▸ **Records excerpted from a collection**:
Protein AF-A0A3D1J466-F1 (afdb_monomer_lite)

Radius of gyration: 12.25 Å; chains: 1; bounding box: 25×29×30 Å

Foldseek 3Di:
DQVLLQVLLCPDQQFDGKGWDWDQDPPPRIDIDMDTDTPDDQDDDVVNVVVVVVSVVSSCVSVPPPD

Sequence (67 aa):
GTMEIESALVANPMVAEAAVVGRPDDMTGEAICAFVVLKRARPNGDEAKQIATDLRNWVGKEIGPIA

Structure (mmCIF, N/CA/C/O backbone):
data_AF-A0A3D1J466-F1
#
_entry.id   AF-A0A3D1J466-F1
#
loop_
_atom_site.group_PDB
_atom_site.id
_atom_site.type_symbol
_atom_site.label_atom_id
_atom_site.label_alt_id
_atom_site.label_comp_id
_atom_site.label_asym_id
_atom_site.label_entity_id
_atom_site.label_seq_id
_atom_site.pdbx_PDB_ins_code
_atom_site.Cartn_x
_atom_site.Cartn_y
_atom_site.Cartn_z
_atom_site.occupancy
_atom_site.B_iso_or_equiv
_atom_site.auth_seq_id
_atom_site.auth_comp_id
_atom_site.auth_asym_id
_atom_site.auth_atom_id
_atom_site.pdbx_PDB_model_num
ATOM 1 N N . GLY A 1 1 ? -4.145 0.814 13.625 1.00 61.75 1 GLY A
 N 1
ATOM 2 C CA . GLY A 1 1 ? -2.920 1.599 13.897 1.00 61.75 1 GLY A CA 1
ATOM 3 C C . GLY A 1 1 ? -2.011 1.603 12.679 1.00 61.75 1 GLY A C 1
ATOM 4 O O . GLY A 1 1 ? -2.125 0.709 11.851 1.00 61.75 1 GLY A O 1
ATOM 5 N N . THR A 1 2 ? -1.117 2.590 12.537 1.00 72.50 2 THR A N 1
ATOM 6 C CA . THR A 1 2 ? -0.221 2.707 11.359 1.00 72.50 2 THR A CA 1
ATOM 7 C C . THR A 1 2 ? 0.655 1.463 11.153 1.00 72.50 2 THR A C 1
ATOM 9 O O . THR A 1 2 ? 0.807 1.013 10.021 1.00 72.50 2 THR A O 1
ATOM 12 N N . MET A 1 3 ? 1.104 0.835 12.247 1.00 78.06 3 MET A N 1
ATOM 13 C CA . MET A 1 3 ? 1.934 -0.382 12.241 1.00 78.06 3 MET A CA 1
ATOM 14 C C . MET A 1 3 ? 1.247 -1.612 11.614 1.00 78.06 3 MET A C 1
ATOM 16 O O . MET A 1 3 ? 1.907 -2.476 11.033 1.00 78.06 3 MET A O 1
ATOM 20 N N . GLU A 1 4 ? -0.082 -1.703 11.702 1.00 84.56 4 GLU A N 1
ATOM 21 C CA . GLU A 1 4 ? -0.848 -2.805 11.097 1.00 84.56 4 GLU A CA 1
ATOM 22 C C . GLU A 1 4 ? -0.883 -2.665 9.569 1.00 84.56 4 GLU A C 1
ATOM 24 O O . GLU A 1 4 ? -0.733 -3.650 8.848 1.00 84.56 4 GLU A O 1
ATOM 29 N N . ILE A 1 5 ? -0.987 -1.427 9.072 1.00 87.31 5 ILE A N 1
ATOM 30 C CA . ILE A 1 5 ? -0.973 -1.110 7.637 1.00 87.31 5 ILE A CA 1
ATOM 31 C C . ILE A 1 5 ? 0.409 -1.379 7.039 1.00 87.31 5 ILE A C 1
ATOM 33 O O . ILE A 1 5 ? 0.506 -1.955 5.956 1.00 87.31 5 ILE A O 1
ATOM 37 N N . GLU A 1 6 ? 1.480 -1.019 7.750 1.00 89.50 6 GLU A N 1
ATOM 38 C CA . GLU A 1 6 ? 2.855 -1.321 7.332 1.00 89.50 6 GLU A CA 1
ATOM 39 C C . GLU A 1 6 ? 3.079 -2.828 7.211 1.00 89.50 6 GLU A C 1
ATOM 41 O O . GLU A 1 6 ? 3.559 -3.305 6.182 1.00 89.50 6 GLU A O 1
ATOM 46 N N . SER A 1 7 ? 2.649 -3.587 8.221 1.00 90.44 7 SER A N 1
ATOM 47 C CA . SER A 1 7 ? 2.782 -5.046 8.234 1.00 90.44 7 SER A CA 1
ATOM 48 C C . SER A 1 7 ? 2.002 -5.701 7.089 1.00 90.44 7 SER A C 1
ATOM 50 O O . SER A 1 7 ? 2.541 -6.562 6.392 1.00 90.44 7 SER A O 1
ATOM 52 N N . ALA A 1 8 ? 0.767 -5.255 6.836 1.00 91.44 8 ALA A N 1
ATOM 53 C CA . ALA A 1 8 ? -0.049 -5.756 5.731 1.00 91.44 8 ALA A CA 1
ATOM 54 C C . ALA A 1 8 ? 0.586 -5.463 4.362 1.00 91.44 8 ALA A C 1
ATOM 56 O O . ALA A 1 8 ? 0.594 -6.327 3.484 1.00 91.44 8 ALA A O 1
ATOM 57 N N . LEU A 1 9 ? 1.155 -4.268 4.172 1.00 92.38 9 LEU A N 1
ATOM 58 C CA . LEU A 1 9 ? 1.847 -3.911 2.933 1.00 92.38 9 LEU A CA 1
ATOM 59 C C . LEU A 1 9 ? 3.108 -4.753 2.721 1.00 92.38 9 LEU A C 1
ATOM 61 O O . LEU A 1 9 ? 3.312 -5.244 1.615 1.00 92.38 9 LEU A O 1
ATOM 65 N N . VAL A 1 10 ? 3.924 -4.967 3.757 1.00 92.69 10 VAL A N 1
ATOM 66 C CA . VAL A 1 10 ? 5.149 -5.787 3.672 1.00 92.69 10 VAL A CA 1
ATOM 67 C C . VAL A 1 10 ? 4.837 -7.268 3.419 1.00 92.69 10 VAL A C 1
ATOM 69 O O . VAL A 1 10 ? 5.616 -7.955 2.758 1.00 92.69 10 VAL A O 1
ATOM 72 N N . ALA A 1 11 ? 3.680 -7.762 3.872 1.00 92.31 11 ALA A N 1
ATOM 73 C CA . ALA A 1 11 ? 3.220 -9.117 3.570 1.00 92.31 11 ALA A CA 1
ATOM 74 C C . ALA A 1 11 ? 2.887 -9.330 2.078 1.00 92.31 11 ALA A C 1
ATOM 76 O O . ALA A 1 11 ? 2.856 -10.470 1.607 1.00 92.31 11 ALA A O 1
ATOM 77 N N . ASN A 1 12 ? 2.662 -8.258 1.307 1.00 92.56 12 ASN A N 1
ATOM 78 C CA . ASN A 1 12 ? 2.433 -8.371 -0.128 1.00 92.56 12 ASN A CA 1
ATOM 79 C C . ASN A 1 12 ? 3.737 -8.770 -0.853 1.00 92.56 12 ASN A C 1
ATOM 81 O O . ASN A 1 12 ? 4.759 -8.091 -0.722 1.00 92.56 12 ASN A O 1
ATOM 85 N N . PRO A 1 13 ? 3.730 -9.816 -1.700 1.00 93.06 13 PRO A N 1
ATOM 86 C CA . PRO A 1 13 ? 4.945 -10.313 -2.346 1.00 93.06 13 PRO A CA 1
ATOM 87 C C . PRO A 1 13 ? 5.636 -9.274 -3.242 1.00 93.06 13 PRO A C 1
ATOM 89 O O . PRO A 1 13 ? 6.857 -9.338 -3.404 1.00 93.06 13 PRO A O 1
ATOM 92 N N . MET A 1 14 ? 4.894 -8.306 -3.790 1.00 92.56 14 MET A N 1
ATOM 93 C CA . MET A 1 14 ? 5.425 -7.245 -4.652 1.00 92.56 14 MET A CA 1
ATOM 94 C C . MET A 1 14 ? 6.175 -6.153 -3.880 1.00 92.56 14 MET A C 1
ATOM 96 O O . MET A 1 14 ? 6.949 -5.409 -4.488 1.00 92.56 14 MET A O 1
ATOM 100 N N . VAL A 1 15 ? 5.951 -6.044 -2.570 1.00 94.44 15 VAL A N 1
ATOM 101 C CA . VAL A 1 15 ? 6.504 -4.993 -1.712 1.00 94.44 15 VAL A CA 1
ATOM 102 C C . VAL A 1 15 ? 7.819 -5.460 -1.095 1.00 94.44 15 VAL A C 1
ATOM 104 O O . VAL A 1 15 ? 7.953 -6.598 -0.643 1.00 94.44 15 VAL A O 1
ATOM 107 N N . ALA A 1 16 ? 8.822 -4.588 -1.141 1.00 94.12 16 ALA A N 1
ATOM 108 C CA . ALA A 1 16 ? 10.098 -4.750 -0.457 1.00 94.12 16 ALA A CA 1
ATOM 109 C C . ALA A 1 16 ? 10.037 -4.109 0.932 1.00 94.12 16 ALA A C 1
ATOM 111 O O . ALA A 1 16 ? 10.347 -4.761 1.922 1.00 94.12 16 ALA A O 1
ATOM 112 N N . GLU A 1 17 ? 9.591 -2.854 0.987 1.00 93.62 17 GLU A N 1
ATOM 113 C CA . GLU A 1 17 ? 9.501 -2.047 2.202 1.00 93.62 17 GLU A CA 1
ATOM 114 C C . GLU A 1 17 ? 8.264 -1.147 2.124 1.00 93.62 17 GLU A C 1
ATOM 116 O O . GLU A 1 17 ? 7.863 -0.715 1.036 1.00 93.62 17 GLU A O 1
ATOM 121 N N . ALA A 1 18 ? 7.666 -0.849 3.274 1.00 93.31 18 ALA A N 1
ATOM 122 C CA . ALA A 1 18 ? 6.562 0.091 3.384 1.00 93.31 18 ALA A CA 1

▸ **What to produce**: Repeat exactly the lines starting at the line with "ATOM 121 N N" and ending with the final line of the entries. Include nothing else.

▸ **Reply**:
ATOM 121 N N . ALA A 1 18 ? 7.666 -0.849 3.274 1.00 93.31 18 ALA A N 1
ATOM 122 C CA . ALA A 1 18 ? 6.562 0.091 3.384 1.00 93.31 18 ALA A CA 1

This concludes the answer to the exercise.